Guangzhou-based GF Securities Co., the nation’s biggest margin lender as of the first quarter, would face a 234 billion yuan ceiling, based on its 58.5 billion yuan of net capital as of April 10. That’s more than double its 103 billion yuan of lending as of March 31.

GF has a self-imposed cap of 190 billion yuan, the company said by e-mail on Monday.

‘Capital Strength’

“GF Securities has the capital strength to push its margin-finance balance to the maximum allowed under the proposed cap,” said Chen Xingyu, a Shanghai-based analyst at Phillip Securities Research.

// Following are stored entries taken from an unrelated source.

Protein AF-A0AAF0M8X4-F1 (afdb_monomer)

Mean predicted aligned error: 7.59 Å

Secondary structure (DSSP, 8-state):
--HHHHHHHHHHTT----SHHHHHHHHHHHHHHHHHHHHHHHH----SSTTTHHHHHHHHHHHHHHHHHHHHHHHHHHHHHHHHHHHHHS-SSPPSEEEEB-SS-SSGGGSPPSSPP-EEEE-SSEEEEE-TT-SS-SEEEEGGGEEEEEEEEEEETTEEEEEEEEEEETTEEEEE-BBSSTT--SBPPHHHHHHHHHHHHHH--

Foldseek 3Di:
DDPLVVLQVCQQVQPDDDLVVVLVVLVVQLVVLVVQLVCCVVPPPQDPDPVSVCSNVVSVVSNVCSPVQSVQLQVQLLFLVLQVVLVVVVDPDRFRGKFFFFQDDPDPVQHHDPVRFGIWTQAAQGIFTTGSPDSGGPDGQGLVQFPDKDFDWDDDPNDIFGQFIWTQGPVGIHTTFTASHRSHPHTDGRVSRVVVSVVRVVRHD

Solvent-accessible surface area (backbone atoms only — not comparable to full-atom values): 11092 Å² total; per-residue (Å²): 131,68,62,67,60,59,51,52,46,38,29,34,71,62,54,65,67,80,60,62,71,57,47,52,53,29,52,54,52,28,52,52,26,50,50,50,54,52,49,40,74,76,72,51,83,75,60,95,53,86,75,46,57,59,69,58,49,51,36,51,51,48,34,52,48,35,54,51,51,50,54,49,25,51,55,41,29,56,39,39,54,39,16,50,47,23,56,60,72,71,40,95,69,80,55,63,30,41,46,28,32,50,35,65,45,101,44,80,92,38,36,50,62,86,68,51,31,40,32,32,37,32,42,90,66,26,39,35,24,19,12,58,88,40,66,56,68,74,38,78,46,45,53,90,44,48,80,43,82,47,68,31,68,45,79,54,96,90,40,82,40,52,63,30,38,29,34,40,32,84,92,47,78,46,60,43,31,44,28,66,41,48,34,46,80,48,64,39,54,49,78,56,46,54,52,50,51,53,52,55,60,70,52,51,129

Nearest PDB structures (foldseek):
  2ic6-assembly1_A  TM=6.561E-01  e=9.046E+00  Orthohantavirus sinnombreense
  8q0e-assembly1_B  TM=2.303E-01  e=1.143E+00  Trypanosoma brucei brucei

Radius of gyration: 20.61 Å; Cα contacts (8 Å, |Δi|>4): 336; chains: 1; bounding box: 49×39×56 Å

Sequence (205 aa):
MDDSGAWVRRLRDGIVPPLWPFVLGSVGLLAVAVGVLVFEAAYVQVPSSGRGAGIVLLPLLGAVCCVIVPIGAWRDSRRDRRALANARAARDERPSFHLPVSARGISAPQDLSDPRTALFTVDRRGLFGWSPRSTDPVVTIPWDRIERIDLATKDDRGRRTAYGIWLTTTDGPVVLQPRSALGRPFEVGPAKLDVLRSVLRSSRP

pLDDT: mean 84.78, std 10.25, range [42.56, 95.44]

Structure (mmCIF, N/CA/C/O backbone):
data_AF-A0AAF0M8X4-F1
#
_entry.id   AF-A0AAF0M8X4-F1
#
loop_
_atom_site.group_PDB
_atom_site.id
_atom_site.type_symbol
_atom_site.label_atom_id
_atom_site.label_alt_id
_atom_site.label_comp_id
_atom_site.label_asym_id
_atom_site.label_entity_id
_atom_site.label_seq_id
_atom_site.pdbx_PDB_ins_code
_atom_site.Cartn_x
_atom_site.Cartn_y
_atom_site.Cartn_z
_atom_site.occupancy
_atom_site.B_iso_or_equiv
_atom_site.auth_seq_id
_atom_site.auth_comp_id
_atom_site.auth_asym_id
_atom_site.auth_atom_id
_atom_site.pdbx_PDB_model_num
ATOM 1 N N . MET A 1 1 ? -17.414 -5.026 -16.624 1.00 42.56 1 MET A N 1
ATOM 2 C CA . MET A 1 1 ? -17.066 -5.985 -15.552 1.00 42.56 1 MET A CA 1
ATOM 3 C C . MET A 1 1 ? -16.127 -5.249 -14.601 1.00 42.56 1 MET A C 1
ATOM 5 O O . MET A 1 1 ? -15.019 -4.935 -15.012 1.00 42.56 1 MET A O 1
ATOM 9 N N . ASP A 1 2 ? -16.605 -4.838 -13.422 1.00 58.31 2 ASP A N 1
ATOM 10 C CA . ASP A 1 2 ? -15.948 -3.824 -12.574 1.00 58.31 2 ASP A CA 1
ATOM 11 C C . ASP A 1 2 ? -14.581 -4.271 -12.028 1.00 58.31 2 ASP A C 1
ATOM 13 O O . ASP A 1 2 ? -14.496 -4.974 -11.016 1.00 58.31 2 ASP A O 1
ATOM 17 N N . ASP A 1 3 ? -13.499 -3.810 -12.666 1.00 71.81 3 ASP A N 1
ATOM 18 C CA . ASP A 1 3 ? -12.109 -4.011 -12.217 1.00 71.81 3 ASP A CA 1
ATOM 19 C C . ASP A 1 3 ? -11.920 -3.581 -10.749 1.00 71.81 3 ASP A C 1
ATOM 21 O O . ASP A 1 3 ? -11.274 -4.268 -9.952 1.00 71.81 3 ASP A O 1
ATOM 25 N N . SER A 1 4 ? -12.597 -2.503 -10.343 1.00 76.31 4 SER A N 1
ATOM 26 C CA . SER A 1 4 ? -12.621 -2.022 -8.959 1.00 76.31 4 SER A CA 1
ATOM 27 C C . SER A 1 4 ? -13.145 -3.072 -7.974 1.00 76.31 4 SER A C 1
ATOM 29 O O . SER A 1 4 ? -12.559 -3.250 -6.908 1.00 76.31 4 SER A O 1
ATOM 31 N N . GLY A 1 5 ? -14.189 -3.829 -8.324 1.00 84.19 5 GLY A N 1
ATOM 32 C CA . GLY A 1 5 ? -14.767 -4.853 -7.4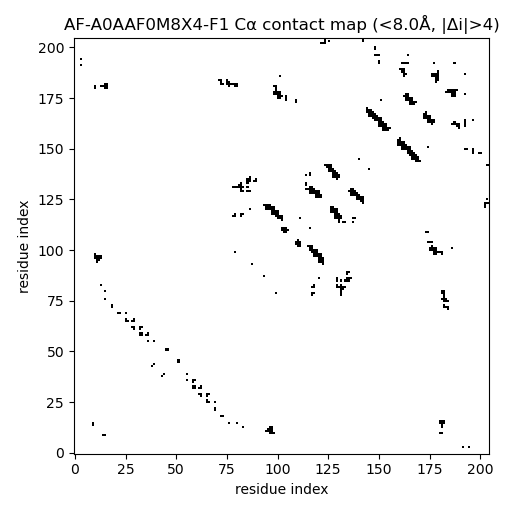47 1.00 84.19 5 GLY A CA 1
ATOM 33 C C . GLY A 1 5 ? -13.880 -6.094 -7.295 1.00 84.19 5 GLY A C 1
ATOM 34 O O . GLY A 1 5 ? -13.798 -6.687 -6.217 1.00 84.19 5 GLY A O 1
ATOM 35 N N . ALA A 1 6 ? -13.182 -6.502 -8.358 1.00 86.69 6 ALA A N 1
ATOM 36 C CA . ALA A 1 6 ? -12.186 -7.577 -8.283 1.00 86.69 6 ALA A CA 1
ATOM 37 C C . ALA A 1 6 ? -10.946 -7.146 -7.481 1.00 86.69 6 ALA A C 1
ATOM 39 O O . ALA A 1 6 ? -10.389 -7.917 -6.699 1.00 86.69 6 ALA A O 1
ATOM 40 N N . TRP A 1 7 ? -10.522 -5.894 -7.641 1.00 88.94 7 TRP A N 1
ATOM 41 C CA . TRP A 1 7 ? -9.426 -5.313 -6.879 1.00 88.94 7 TRP A CA 1
ATOM 42 C C . TRP A 1 7 ? -9.727 -5.209 -5.375 1.00 88.94 7 TRP A C 1
ATOM 44 O O . TRP A 1 7 ? -8.934 -5.705 -4.576 1.00 88.94 7 TRP A O 1
ATOM 54 N N . VAL A 1 8 ? -10.883 -4.659 -4.989 1.00 90.44 8 VAL A N 1
ATOM 55 C CA . VAL A 1 8 ? -11.304 -4.558 -3.578 1.00 90.44 8 VAL A CA 1
ATOM 56 C C . VAL A 1 8 ? -11.420 -5.939 -2.932 1.00 90.44 8 VAL A C 1
ATOM 58 O O . VAL A 1 8 ? -10.971 -6.110 -1.802 1.00 90.44 8 VAL A O 1
ATOM 61 N N . ARG A 1 9 ? -11.953 -6.944 -3.643 1.00 90.75 9 ARG A N 1
ATOM 62 C CA . ARG A 1 9 ? -12.005 -8.330 -3.139 1.00 90.75 9 ARG A CA 1
ATOM 63 C C . ARG A 1 9 ? -10.625 -8.884 -2.804 1.00 90.75 9 ARG A C 1
ATOM 65 O O . ARG A 1 9 ? -1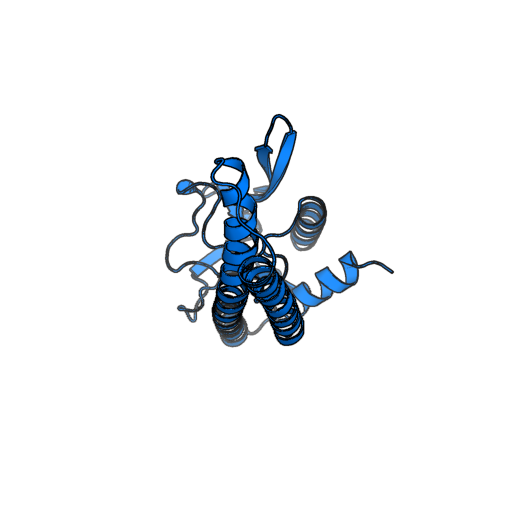0.439 -9.389 -1.710 1.00 90.75 9 ARG A O 1
ATOM 72 N N . ARG A 1 10 ? -9.625 -8.687 -3.668 1.00 90.75 10 ARG A N 1
ATOM 73 C CA . ARG A 1 10 ? -8.248 -9.128 -3.370 1.00 90.75 10 ARG A CA 1
ATOM 74 C C . ARG A 1 10 ? -7.681 -8.504 -2.094 1.00 90.75 10 ARG A C 1
ATOM 76 O O . ARG A 1 10 ? -6.937 -9.172 -1.380 1.00 90.75 10 ARG A O 1
ATOM 83 N N . LEU A 1 11 ? -8.019 -7.243 -1.815 1.00 91.94 11 LEU A N 1
ATOM 84 C CA . LEU A 1 11 ? -7.624 -6.564 -0.578 1.00 91.94 11 LEU A CA 1
ATOM 85 C C . LEU A 1 11 ? -8.422 -7.064 0.636 1.00 91.94 11 LEU A C 1
ATOM 87 O O . LEU A 1 11 ? -7.845 -7.241 1.704 1.00 91.94 11 LEU A O 1
ATOM 91 N N . ARG A 1 12 ? -9.715 -7.368 0.481 1.00 91.31 12 ARG A N 1
ATOM 92 C CA . ARG A 1 12 ? -10.506 -8.050 1.523 1.00 91.31 12 ARG A CA 1
ATOM 93 C C . ARG A 1 12 ? -9.886 -9.394 1.890 1.00 91.31 12 ARG A C 1
ATOM 95 O O 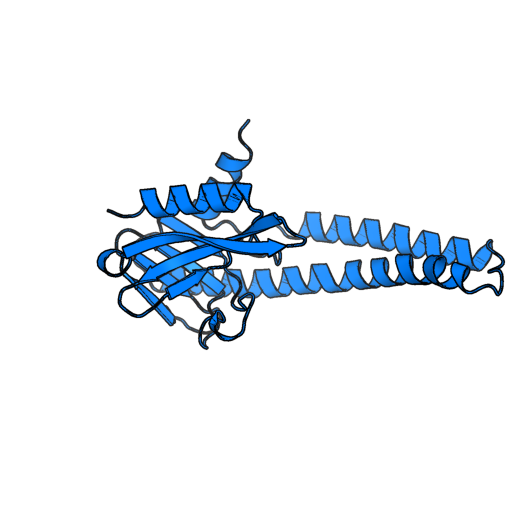. ARG A 1 12 ? -9.563 -9.622 3.049 1.00 91.31 12 ARG A O 1
ATOM 102 N N . ASP A 1 13 ? -9.586 -10.206 0.885 1.00 90.38 13 ASP A N 1
ATOM 103 C CA . ASP A 1 13 ? -9.077 -11.569 1.052 1.00 90.38 13 ASP A CA 1
ATOM 104 C C . ASP A 1 13 ? -7.586 -11.621 1.453 1.00 90.38 13 ASP A C 1
ATOM 106 O O . ASP A 1 13 ? -7.051 -12.683 1.779 1.00 90.38 13 ASP A O 1
ATOM 110 N N . GLY A 1 14 ? -6.880 -10.484 1.421 1.00 88.31 14 GLY A N 1
ATOM 111 C CA . GLY A 1 14 ? -5.455 -10.410 1.753 1.00 88.31 14 GLY A CA 1
ATOM 112 C C . GLY A 1 14 ? -4.576 -11.207 0.782 1.00 88.31 14 GLY A C 1
ATOM 113 O O . GLY A 1 14 ? -3.591 -11.829 1.187 1.00 88.31 14 GLY A O 1
ATOM 114 N N . ILE A 1 15 ? -4.941 -11.235 -0.503 1.00 89.25 15 ILE A N 1
ATOM 115 C CA . ILE A 1 15 ? -4.225 -12.004 -1.527 1.00 89.25 15 ILE A CA 1
ATOM 116 C C . ILE A 1 15 ? -3.022 -11.201 -2.026 1.00 89.25 15 ILE A C 1
ATOM 118 O O . ILE A 1 15 ? -3.159 -10.078 -2.513 1.00 89.25 15 ILE A O 1
ATOM 122 N N . VAL A 1 16 ? -1.836 -11.812 -1.971 1.00 88.12 16 VAL A N 1
ATOM 123 C CA . VAL A 1 16 ? -0.615 -11.278 -2.592 1.00 88.12 16 VAL A CA 1
ATOM 124 C C . VAL A 1 16 ? -0.566 -11.754 -4.048 1.00 88.12 16 VAL A C 1
ATOM 126 O O . VAL A 1 16 ? -0.387 -12.954 -4.270 1.00 88.12 16 VAL A O 1
ATOM 129 N N . PRO A 1 17 ? -0.710 -10.872 -5.056 1.00 84.81 17 PRO A N 1
ATOM 130 C CA . PRO A 1 17 ? -0.662 -11.283 -6.453 1.00 84.81 17 PRO A CA 1
ATOM 131 C C . PRO A 1 17 ? 0.698 -11.900 -6.810 1.00 84.81 17 PRO A C 1
ATOM 133 O O . PRO A 1 17 ? 1.726 -11.489 -6.258 1.00 84.81 17 PRO A O 1
ATOM 136 N N . PRO A 1 18 ? 0.744 -12.840 -7.767 1.00 84.94 18 PRO A N 1
ATOM 137 C CA . PRO A 1 18 ? 2.009 -13.380 -8.237 1.00 84.94 18 PRO A CA 1
ATOM 138 C C . PRO A 1 18 ? 2.877 -12.276 -8.860 1.00 84.94 18 PRO A C 1
ATOM 140 O O . PRO A 1 18 ? 2.398 -11.413 -9.603 1.00 84.94 18 PRO A O 1
ATOM 143 N N . LEU A 1 19 ? 4.177 -12.314 -8.559 1.00 82.38 19 LEU A N 1
ATOM 144 C CA . LEU A 1 19 ? 5.154 -11.370 -9.108 1.00 82.38 19 LEU A CA 1
ATOM 145 C C . LEU A 1 19 ? 5.628 -11.758 -10.513 1.00 82.38 19 LEU A C 1
ATOM 147 O O . LEU A 1 19 ? 6.058 -10.880 -11.253 1.00 82.38 19 LEU A O 1
ATOM 151 N N . TRP A 1 20 ? 5.527 -13.033 -10.902 1.00 80.25 20 TRP A N 1
ATOM 152 C CA . TRP A 1 20 ? 6.097 -13.534 -12.157 1.00 80.25 20 TRP A CA 1
ATOM 153 C C . TRP A 1 20 ? 5.623 -12.791 -13.422 1.00 80.25 20 TRP A C 1
ATOM 155 O O . TRP A 1 20 ? 6.493 -12.494 -14.236 1.00 80.25 20 TRP A O 1
ATOM 165 N N . PRO A 1 21 ? 4.344 -12.376 -13.596 1.00 84.06 21 PRO A N 1
ATOM 166 C CA . PRO A 1 21 ? 3.945 -11.668 -14.817 1.00 84.06 21 PRO A CA 1
ATOM 167 C C . PRO A 1 21 ? 4.630 -10.303 -14.922 1.00 84.06 21 PRO A C 1
ATOM 169 O O . PRO A 1 21 ? 4.983 -9.845 -16.002 1.00 84.06 21 PRO A O 1
ATOM 172 N N . PHE A 1 22 ? 4.853 -9.665 -13.770 1.00 81.06 22 PHE A N 1
ATOM 173 C CA . PHE A 1 22 ? 5.554 -8.392 -13.688 1.00 81.06 22 PHE A CA 1
ATOM 174 C C . PHE A 1 22 ? 7.041 -8.556 -14.005 1.00 81.06 22 PHE A C 1
ATOM 176 O O . PHE A 1 22 ? 7.582 -7.786 -14.787 1.00 81.06 22 PHE A O 1
ATOM 183 N N . VAL A 1 23 ? 7.675 -9.592 -13.448 1.00 83.19 23 VAL A N 1
ATOM 184 C CA . VAL A 1 23 ? 9.077 -9.920 -13.737 1.00 83.19 23 VAL A CA 1
ATOM 185 C C . VAL A 1 23 ? 9.266 -10.225 -15.224 1.00 83.19 23 VAL A C 1
ATOM 187 O O . VAL A 1 23 ? 10.175 -9.6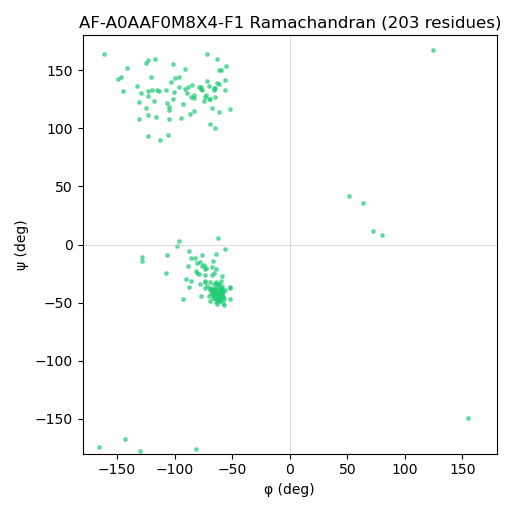71 -15.828 1.00 83.19 23 VAL A O 1
ATOM 190 N N . LEU A 1 24 ? 8.391 -11.032 -15.834 1.00 86.06 24 LEU A N 1
ATOM 191 C CA . LEU A 1 24 ? 8.459 -11.327 -17.269 1.00 86.06 24 LEU A CA 1
ATOM 192 C C . LEU A 1 24 ? 8.324 -10.069 -18.128 1.00 86.06 24 LEU A C 1
ATOM 194 O O . LEU A 1 24 ? 9.099 -9.891 -19.062 1.00 86.06 24 LEU A O 1
ATOM 198 N N . GLY A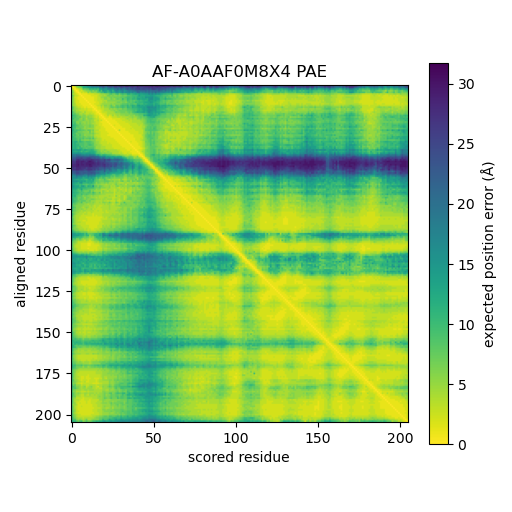 1 25 ? 7.385 -9.179 -17.792 1.00 84.88 25 GLY A N 1
ATOM 199 C CA . GLY A 1 25 ? 7.244 -7.895 -18.479 1.00 84.88 25 GLY A CA 1
ATOM 200 C C . GLY A 1 25 ? 8.516 -7.047 -18.391 1.00 84.88 25 GLY A C 1
ATOM 201 O O . GLY A 1 25 ? 8.964 -6.508 -19.399 1.00 84.88 25 GLY A O 1
ATOM 202 N N . SER A 1 26 ? 9.144 -6.979 -17.212 1.00 84.88 26 SER A N 1
ATOM 203 C CA . SER A 1 26 ? 10.418 -6.271 -17.031 1.00 84.88 26 SER A CA 1
ATOM 204 C C . SER A 1 26 ? 11.572 -6.914 -17.802 1.00 84.88 26 SER A C 1
ATOM 206 O O . SER A 1 26 ? 12.381 -6.192 -18.371 1.00 84.88 26 SER A O 1
ATOM 208 N N . VAL A 1 27 ? 11.640 -8.248 -17.871 1.00 86.69 27 VAL A N 1
ATOM 209 C CA . VAL A 1 27 ? 12.654 -8.965 -18.665 1.00 86.69 27 VAL A CA 1
ATOM 210 C C . VAL A 1 27 ? 12.467 -8.705 -20.160 1.00 86.69 27 VAL A C 1
ATOM 212 O O . VAL A 1 27 ? 13.440 -8.421 -20.853 1.00 86.69 27 VAL A O 1
ATOM 215 N N . GLY A 1 28 ? 11.228 -8.743 -20.658 1.00 87.88 28 GLY A N 1
ATOM 216 C CA . GLY A 1 28 ? 10.929 -8.420 -22.054 1.00 87.88 28 GLY A CA 1
ATOM 217 C C . GLY A 1 28 ? 11.308 -6.981 -22.406 1.00 87.88 28 GLY A C 1
ATOM 218 O O . GLY A 1 28 ? 11.972 -6.743 -23.412 1.00 87.88 28 GLY A O 1
ATOM 219 N N . LEU A 1 29 ? 10.958 -6.022 -21.543 1.00 87.75 29 LEU A N 1
ATOM 220 C CA . LEU A 1 29 ? 11.316 -4.616 -21.738 1.00 87.75 29 LEU A CA 1
ATOM 221 C C . LEU A 1 29 ? 12.835 -4.391 -21.680 1.00 87.75 29 LEU A C 1
ATOM 223 O O . LEU A 1 29 ? 13.368 -3.620 -22.475 1.00 87.75 29 LEU A O 1
ATOM 227 N N . LEU A 1 30 ? 13.539 -5.098 -20.792 1.00 88.12 30 LEU A N 1
ATOM 228 C CA . LEU A 1 30 ? 14.998 -5.078 -20.723 1.00 88.12 30 LEU A CA 1
ATOM 229 C C . LEU A 1 30 ? 15.626 -5.582 -22.026 1.00 88.12 30 LEU A C 1
ATOM 231 O O . LEU A 1 30 ? 16.541 -4.943 -22.538 1.00 88.12 30 LEU A O 1
ATOM 235 N N . ALA A 1 31 ? 15.126 -6.690 -22.580 1.00 87.88 31 ALA A N 1
ATOM 236 C CA . ALA A 1 31 ? 15.622 -7.233 -23.843 1.00 87.88 31 ALA A CA 1
ATOM 237 C C . ALA A 1 31 ? 15.455 -6.230 -24.997 1.00 87.88 31 ALA A C 1
ATOM 239 O O . ALA A 1 31 ? 16.383 -6.045 -25.781 1.00 87.88 31 ALA A O 1
ATOM 240 N N . VAL A 1 32 ? 14.316 -5.529 -25.056 1.00 86.81 32 VAL A N 1
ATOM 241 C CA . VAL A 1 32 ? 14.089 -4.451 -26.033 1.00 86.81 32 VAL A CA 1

At the same time, he said the risk of a market bubble is encouraging brokerages to exercise more caution, including tightening margin-finance requirements.

The Shanghai Composite fell 2 percent as a flood of share sales threatens to lure funds away from existing equities and after speculation proved unfounded that the central bank would cut lenders’ reserve ratios.

Rules announced by the China Securities Regulatory Commission on Friday would also let brokers roll over clients’ margin finance contracts beyond six months.

Brokers have been lining up to sell shares during the market boom. Shenwan Hongyuan Group Co. plans to raise up to $2.9 billion in a private placement, the company said June 12.

Stock forecasters in search of an early-warning system for the next Chinese bear market are zeroing in on the country’s record pile of margin debt.

When that three-year build-up of leveraged positions starts to unwind, regulators will struggle to limit the selloff, according to Bocom International Holdings Co. and Rabobank International. Almost all of this year’s biggest declines in the Shanghai Composite, including a 6.5 percent slump on May 28, were sparked by investor concerns over margin-trading restrictions.